WHAT YOU HAVE TO DO:
Across all the entries, how many lines hold "metagenome"? Answer with that number and nothing else.

Stored dataset items:
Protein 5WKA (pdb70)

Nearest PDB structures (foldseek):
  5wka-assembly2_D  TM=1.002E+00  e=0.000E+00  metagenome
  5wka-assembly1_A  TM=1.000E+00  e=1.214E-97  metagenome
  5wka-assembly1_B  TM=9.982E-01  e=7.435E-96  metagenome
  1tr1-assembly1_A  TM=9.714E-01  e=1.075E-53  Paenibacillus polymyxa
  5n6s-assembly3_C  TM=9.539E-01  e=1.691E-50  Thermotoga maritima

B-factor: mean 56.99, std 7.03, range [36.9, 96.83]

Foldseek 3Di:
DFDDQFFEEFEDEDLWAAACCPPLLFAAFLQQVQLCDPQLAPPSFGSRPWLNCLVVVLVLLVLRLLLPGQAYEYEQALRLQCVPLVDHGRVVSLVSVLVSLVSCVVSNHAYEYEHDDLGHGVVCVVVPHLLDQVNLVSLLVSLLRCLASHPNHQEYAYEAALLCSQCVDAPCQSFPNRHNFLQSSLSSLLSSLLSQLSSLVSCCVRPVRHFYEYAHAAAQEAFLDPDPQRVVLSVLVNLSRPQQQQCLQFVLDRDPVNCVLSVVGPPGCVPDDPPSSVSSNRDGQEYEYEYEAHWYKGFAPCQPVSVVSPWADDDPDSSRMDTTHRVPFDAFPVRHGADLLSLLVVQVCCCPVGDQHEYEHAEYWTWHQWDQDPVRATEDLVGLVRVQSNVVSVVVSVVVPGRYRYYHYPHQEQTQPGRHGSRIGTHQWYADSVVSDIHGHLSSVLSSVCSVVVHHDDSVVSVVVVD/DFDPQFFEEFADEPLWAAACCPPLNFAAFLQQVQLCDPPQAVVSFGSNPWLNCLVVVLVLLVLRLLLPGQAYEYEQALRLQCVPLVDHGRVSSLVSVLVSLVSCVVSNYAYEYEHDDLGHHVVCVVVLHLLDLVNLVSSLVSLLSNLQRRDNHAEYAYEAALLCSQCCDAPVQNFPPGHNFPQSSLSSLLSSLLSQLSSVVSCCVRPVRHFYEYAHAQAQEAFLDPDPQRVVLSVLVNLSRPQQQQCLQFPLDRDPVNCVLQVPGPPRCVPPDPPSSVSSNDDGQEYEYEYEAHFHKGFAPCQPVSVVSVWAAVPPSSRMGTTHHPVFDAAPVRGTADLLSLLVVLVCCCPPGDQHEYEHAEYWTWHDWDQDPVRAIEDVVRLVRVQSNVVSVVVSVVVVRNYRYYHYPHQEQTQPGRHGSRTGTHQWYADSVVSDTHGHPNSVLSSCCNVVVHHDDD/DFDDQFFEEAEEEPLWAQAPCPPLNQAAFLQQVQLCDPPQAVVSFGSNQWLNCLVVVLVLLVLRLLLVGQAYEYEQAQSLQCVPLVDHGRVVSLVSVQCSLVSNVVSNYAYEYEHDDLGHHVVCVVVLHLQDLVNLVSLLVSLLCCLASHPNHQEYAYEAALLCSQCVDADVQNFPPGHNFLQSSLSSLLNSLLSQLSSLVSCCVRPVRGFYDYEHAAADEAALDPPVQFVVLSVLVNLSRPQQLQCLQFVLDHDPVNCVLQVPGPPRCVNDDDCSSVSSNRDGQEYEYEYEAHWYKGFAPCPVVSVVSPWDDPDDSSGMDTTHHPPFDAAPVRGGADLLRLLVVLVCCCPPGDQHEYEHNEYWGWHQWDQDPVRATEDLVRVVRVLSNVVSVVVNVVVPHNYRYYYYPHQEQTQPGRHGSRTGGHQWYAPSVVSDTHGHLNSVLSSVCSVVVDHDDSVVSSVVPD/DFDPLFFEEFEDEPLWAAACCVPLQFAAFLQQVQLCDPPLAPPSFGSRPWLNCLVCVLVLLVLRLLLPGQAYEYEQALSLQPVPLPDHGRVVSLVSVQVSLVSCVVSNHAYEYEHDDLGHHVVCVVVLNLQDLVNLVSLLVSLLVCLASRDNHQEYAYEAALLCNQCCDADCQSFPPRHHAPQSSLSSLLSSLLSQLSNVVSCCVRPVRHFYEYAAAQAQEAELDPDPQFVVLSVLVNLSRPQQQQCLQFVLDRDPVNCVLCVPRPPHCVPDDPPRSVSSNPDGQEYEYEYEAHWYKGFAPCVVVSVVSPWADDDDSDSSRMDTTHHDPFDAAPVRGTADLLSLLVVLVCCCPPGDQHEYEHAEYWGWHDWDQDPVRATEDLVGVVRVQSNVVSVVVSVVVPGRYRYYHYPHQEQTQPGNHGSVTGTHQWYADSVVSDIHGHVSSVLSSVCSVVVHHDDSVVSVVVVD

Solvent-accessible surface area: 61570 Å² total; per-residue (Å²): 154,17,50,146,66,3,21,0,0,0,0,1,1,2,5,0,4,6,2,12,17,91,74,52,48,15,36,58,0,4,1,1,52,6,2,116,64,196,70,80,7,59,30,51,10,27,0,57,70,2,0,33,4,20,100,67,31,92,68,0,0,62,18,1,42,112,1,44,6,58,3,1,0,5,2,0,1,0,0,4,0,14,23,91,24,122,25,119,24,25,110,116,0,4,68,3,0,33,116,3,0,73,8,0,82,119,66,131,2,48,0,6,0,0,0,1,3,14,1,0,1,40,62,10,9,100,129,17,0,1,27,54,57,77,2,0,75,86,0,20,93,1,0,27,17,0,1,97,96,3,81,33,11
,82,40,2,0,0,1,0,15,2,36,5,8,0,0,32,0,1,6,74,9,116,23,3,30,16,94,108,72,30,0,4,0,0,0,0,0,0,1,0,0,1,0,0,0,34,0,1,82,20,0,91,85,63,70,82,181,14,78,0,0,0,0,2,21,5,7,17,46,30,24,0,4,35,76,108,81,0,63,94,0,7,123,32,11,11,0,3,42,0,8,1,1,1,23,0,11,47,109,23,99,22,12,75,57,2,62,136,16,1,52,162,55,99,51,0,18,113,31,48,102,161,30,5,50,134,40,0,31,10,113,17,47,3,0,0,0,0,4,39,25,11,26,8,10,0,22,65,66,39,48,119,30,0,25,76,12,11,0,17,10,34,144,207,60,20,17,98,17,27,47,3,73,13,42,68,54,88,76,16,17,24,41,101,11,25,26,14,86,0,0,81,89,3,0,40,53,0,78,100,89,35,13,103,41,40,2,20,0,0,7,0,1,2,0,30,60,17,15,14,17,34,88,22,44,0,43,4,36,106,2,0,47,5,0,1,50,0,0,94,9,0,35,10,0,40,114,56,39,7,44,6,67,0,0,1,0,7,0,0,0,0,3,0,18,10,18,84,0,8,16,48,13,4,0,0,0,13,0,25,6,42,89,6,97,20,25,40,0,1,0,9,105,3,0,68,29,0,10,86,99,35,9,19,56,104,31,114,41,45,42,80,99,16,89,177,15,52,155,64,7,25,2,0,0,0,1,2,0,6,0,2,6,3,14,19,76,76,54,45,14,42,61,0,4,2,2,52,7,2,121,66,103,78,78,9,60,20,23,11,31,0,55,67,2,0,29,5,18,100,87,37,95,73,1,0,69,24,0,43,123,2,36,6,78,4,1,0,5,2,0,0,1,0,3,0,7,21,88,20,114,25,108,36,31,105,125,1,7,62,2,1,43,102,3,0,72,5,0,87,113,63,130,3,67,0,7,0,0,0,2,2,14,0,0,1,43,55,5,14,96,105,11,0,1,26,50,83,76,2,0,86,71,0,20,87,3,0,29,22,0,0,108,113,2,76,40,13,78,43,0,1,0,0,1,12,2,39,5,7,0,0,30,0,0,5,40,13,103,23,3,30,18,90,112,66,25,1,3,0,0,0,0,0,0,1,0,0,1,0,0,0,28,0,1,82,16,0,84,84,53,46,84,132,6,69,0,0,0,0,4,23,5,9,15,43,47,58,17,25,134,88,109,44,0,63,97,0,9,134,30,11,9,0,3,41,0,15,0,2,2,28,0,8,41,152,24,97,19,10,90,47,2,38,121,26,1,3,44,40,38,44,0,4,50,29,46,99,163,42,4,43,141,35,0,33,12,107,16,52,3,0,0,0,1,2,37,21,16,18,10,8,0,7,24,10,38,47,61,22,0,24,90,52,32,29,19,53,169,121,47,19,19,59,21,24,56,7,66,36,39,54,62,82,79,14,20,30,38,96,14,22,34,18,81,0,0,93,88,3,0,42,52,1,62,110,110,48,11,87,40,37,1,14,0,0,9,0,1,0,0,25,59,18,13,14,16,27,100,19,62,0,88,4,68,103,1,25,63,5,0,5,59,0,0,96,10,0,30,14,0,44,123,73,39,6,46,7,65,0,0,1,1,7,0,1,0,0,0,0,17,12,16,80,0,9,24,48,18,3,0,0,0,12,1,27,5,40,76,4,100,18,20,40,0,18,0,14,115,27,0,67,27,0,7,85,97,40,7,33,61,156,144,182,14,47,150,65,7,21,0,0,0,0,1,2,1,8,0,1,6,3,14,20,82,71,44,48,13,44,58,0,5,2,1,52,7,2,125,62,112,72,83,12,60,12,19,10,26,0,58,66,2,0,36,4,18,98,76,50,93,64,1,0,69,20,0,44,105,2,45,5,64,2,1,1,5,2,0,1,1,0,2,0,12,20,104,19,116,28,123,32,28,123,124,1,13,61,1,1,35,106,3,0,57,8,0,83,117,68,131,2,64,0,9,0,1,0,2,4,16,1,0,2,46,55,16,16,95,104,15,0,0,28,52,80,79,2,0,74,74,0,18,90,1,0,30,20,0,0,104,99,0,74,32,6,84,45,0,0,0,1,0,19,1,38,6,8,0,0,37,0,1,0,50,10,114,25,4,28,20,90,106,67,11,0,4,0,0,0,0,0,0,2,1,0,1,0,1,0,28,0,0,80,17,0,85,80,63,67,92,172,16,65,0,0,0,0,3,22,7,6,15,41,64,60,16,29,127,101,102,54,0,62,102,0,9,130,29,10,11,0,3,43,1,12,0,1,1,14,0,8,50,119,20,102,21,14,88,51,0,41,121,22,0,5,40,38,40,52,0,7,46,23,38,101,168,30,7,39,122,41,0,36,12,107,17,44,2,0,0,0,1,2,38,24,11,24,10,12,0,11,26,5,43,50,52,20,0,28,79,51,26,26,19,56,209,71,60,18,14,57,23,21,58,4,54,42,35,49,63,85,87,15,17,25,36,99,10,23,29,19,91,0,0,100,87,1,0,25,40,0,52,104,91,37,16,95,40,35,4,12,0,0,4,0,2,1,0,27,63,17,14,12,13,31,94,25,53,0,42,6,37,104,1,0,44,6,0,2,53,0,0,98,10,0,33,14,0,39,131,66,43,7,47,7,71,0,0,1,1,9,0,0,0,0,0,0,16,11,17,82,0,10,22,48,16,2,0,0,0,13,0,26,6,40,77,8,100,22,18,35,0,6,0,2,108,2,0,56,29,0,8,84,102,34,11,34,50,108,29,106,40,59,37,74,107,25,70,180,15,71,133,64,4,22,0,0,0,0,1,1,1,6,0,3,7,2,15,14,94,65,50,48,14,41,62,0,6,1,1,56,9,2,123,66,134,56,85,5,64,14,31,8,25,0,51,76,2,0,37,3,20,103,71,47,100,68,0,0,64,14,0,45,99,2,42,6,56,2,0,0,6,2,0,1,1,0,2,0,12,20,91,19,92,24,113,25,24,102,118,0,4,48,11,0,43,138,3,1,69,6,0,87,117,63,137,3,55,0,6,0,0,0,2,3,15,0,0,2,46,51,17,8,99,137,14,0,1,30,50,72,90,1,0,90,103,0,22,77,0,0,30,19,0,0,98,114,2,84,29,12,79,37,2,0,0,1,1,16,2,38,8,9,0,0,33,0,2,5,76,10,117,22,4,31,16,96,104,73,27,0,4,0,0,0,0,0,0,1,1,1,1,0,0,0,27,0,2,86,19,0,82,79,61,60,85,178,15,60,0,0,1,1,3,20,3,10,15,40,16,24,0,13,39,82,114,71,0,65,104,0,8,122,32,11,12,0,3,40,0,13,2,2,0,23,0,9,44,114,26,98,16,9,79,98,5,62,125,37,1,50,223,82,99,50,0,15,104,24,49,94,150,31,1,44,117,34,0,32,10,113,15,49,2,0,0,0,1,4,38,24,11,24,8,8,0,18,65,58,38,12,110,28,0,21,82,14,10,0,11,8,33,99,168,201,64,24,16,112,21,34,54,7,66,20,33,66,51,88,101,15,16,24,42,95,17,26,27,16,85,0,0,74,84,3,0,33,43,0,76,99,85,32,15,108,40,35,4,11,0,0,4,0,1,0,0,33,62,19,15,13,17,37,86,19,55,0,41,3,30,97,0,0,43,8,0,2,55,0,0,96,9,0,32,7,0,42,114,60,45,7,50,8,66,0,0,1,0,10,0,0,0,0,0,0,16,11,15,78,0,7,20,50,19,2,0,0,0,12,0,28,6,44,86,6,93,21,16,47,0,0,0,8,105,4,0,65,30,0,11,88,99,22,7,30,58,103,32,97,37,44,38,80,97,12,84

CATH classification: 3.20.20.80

ANSWER FOR THE TASK:
3